Category Archives: Awesome Academic Projects

Grade 2 Creates a Living Wall

When Ms. O’Brien moved into her new classroom, she looked out the window at the back of the climbing wall and the colorful mural and got inspiration for a living wall project. Ms. Ray had just returned from Jackson Hole, Wyoming, where she had visited an amazing living wall at a nonprofit called “Vertical Harvest” and she thought a living wall sounded like a wonderful science/maker collaboration.

Ms. O’Brien. Ms. Ray, and Mr. Louie met to put this idea into motion. Planning out the project provided several rich opportunities for problem solving, such as using measurement skills to see where the wall would fit, figuring out how to provide sunlight and water for the plants, and how to protect the wood finish from water damage.

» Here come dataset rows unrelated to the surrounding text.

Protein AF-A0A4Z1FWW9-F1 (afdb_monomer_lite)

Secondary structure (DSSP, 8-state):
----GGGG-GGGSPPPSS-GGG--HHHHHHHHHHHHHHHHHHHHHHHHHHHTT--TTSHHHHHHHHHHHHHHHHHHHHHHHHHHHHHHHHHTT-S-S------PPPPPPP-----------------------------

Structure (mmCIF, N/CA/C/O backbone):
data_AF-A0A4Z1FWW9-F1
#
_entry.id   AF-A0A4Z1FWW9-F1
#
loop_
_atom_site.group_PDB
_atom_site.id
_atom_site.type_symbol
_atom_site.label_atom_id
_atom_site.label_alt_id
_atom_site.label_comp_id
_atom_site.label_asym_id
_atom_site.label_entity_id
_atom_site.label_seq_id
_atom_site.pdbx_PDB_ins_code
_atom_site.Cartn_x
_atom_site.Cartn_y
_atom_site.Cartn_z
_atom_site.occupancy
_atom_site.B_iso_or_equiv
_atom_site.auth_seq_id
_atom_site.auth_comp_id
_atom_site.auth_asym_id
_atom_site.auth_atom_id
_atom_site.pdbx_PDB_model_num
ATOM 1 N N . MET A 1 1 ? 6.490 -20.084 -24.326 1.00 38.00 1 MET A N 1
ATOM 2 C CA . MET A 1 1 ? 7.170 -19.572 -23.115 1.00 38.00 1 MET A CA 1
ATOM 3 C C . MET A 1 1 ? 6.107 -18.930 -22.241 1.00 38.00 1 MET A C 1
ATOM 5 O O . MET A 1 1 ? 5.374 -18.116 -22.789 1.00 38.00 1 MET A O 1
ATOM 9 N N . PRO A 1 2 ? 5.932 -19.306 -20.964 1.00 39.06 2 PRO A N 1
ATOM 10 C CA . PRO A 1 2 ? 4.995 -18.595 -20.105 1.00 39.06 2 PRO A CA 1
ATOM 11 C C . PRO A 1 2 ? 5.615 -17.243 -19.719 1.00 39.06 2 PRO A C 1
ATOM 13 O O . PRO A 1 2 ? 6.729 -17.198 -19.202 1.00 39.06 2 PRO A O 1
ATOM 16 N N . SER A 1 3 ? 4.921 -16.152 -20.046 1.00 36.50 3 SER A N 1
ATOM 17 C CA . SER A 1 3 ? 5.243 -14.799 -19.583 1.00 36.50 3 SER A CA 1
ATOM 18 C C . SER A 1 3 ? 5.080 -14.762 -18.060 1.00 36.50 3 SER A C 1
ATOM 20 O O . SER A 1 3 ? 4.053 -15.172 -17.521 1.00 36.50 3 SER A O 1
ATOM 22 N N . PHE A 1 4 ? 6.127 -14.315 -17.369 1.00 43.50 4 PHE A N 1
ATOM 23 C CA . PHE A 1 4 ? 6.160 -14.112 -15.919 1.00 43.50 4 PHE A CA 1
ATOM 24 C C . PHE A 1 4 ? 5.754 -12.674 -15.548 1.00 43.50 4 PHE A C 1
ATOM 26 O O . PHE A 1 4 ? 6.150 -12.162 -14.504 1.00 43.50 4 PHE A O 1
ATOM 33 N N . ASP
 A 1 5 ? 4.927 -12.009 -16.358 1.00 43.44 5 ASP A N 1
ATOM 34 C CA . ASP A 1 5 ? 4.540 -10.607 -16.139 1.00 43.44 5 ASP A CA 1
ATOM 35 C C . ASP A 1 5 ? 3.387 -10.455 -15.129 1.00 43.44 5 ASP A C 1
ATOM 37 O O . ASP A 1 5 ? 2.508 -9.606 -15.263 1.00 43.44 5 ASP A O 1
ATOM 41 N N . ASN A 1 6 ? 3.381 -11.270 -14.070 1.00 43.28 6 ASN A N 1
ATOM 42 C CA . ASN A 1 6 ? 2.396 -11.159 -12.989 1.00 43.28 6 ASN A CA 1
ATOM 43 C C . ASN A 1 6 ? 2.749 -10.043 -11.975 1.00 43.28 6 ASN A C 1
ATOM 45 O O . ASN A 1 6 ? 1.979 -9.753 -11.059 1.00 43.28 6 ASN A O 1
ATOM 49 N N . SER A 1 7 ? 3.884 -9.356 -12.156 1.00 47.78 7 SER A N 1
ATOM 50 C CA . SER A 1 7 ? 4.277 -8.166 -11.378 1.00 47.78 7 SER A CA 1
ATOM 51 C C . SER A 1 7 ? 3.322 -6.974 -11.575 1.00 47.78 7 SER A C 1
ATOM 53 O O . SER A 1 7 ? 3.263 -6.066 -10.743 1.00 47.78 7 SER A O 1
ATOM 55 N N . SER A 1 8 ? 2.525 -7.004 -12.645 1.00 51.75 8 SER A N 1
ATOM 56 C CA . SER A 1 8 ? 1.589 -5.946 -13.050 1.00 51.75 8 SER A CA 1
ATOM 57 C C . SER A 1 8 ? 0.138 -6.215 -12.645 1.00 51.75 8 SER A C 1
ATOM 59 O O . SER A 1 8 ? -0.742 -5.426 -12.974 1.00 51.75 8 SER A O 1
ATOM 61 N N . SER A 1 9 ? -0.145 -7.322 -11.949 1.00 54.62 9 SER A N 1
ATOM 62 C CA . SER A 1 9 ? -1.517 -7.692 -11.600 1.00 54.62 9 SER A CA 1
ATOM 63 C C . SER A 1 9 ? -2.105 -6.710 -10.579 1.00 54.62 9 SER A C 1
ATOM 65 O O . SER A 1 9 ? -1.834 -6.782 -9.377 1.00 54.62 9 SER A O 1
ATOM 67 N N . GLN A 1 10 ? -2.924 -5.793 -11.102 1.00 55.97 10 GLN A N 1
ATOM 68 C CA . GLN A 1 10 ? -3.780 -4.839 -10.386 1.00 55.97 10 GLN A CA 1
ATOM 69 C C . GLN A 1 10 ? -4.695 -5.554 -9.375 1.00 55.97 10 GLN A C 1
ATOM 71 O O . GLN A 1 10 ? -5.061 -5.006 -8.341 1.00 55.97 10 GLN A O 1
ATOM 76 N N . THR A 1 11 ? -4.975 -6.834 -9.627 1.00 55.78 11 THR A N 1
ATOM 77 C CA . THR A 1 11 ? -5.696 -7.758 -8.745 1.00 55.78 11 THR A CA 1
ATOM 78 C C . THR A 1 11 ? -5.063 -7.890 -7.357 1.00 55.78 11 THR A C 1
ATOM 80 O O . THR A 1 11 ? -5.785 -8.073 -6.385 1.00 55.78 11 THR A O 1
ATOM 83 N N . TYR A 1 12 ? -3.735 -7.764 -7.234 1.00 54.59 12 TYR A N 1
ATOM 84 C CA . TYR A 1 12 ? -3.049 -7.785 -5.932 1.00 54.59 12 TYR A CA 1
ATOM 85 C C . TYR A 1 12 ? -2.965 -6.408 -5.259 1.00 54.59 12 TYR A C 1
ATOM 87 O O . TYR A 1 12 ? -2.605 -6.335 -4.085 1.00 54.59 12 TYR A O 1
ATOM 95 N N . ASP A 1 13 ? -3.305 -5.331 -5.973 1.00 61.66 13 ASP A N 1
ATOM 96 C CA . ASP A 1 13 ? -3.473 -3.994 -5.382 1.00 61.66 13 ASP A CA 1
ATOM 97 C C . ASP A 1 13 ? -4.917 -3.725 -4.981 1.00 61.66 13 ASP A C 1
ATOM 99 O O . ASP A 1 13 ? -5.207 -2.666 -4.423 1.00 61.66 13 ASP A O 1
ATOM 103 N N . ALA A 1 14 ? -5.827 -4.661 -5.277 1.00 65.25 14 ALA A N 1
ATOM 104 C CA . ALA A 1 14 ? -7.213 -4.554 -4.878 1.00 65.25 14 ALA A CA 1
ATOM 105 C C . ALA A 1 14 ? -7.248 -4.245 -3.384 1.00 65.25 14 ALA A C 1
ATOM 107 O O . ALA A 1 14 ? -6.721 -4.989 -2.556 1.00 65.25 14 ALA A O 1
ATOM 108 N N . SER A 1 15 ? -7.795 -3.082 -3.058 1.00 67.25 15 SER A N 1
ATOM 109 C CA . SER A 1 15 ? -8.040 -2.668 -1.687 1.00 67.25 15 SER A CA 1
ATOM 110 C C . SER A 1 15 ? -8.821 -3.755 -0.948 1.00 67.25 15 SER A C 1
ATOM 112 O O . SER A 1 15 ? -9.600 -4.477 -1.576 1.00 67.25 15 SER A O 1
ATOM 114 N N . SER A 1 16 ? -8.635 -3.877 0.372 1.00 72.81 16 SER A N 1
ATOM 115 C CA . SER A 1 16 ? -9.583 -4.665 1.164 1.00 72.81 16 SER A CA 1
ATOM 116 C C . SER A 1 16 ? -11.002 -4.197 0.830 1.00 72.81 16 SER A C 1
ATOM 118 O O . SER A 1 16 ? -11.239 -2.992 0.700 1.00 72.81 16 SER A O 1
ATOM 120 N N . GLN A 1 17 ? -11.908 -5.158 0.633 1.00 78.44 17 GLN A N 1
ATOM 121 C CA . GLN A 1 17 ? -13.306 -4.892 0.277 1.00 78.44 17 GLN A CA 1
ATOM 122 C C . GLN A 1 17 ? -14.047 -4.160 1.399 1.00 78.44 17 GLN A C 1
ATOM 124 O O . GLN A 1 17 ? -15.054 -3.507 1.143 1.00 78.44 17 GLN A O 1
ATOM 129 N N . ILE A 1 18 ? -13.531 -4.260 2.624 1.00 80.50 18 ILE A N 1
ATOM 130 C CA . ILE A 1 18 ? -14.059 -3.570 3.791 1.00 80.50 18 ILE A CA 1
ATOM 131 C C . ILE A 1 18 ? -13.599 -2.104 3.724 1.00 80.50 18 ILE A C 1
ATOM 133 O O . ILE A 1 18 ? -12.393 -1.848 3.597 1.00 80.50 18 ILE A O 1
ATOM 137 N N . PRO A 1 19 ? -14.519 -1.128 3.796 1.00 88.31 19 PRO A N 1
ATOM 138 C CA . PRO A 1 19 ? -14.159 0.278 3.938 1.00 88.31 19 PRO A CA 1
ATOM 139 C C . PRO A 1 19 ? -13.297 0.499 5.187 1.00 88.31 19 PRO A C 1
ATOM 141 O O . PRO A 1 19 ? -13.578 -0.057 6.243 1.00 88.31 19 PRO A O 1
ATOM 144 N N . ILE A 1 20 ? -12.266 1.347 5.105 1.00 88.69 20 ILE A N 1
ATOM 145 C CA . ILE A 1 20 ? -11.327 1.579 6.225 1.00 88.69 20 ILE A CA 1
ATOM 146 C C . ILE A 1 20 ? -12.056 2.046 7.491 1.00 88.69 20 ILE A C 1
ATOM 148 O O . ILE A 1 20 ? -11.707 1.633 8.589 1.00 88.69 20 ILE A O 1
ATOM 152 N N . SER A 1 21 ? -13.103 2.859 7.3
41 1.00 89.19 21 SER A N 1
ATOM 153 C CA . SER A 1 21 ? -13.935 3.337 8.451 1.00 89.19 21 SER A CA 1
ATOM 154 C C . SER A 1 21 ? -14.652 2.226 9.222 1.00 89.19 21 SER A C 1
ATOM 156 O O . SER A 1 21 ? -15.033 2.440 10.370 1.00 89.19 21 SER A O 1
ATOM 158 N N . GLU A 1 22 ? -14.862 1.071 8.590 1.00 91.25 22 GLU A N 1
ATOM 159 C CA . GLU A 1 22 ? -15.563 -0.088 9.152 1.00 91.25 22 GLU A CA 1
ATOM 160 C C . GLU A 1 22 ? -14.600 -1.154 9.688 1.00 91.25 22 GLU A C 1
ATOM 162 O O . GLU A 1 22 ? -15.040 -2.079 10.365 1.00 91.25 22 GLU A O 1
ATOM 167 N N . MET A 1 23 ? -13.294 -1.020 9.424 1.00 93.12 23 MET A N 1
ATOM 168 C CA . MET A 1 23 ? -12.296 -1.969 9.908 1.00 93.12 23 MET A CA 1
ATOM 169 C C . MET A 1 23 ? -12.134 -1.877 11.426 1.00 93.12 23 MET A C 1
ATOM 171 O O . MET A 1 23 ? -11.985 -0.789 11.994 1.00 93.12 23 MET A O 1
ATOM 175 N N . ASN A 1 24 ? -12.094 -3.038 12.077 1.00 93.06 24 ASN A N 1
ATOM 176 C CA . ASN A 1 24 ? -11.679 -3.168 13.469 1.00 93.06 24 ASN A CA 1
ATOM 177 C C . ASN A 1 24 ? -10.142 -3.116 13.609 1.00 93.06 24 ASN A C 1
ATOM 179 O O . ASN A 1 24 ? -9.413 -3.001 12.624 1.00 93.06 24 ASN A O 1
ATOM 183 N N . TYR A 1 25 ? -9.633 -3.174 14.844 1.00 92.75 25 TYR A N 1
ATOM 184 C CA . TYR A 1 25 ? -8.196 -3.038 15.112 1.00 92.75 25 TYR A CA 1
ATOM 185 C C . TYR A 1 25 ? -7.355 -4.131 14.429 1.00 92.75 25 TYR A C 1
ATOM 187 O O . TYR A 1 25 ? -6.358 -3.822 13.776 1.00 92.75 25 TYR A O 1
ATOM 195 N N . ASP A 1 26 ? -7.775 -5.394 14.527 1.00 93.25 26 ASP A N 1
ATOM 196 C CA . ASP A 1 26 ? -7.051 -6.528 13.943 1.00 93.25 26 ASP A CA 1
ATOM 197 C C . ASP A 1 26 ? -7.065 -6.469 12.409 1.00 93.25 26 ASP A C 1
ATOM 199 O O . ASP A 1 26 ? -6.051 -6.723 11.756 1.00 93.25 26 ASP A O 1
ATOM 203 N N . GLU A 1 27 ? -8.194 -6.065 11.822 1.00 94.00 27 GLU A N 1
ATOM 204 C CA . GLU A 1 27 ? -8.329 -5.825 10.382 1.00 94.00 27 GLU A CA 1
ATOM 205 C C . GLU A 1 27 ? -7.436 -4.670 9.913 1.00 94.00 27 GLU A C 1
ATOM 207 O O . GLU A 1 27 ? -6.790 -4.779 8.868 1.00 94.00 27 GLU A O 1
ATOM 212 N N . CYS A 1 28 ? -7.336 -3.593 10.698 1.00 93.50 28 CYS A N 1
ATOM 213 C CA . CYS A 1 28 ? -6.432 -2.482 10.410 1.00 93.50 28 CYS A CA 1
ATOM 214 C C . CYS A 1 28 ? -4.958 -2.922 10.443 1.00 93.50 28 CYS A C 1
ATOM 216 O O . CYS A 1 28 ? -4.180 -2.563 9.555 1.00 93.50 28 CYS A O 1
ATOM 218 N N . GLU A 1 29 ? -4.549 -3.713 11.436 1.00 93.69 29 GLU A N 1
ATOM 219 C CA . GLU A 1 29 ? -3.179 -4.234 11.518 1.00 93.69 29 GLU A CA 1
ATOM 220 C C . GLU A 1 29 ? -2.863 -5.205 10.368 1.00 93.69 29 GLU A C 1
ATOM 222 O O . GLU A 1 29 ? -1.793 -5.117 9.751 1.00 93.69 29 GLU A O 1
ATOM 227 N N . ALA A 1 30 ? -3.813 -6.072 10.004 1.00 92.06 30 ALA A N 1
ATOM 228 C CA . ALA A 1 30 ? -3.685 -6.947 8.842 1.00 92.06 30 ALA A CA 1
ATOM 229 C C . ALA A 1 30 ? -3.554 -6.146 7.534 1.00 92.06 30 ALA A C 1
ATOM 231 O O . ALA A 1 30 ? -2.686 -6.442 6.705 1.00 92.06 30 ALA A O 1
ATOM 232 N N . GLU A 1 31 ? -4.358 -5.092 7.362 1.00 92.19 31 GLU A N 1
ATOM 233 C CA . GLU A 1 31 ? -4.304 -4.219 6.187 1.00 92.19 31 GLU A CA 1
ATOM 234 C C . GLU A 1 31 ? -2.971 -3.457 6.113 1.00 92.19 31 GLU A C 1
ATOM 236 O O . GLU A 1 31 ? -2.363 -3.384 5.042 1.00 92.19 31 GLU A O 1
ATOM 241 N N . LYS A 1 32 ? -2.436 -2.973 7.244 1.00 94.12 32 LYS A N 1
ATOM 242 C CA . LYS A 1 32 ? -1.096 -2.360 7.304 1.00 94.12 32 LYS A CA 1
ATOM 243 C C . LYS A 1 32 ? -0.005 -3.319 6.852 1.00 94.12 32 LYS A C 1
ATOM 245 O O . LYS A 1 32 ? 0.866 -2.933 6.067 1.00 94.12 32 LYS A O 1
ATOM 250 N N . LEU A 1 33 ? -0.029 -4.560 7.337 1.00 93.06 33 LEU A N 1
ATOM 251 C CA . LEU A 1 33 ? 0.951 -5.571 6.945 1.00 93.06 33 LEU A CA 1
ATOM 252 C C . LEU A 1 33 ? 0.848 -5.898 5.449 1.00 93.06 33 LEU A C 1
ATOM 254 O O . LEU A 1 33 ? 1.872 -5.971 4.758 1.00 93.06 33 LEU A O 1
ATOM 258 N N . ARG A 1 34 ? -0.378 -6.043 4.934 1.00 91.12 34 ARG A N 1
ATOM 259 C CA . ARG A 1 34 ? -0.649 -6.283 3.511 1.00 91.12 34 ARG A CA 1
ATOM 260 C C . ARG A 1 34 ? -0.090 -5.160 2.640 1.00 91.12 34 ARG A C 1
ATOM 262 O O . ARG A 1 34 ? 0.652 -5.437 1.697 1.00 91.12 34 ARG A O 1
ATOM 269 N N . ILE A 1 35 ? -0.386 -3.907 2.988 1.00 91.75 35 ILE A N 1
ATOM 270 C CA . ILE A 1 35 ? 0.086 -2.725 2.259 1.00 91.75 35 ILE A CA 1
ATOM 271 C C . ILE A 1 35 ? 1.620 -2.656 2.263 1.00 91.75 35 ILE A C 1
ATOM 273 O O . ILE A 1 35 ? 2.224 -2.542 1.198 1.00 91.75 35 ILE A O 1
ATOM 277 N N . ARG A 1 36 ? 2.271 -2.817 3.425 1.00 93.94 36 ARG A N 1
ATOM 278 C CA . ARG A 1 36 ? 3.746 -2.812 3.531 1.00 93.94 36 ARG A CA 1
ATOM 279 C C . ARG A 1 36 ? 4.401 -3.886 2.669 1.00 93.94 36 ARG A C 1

First, the 2nd graders worked with Mr. Louie in small groups to laser cut their name and an image of a flower onto a wooden panel. Then, they used clamps for woodworking and special glue to construct their boxes. In science class, they planted succulents in pots and carefully arranged rocks and shells around them to create miniature gardens. Ms. Lovejoy and Ms. Davis donated the succulent plants.

Phase one of the project is located in classroom 2OA while the girls finish planting their succulents. Phase two will be located in the lower school entry foyer across from Ms. Yeung’s desk. For the final phase of the project, the living wall will be mounted behind the climbing wall outside. This project is a wonderful example of the collaborative spirit that organically surrounds us at Hamlin every day.

Spanish Students Interpret Artwork

Grade 7 Hamlin Spanish students recently created a museum of Hispanic artists. Girls researched the lives of various artists and then wrote about one work of art and created a short biography about the life of their artist, employing art history vocabulary along with the use of the past tense. As part of the interdisciplinary Spanish and Art project, students role-played as Hispanic artists, interviewing each other about what inspired and defined their artwork. For the creative part of the project, students had the freedom to write a poem, take a photograph or paint a work of art similar to the original piece.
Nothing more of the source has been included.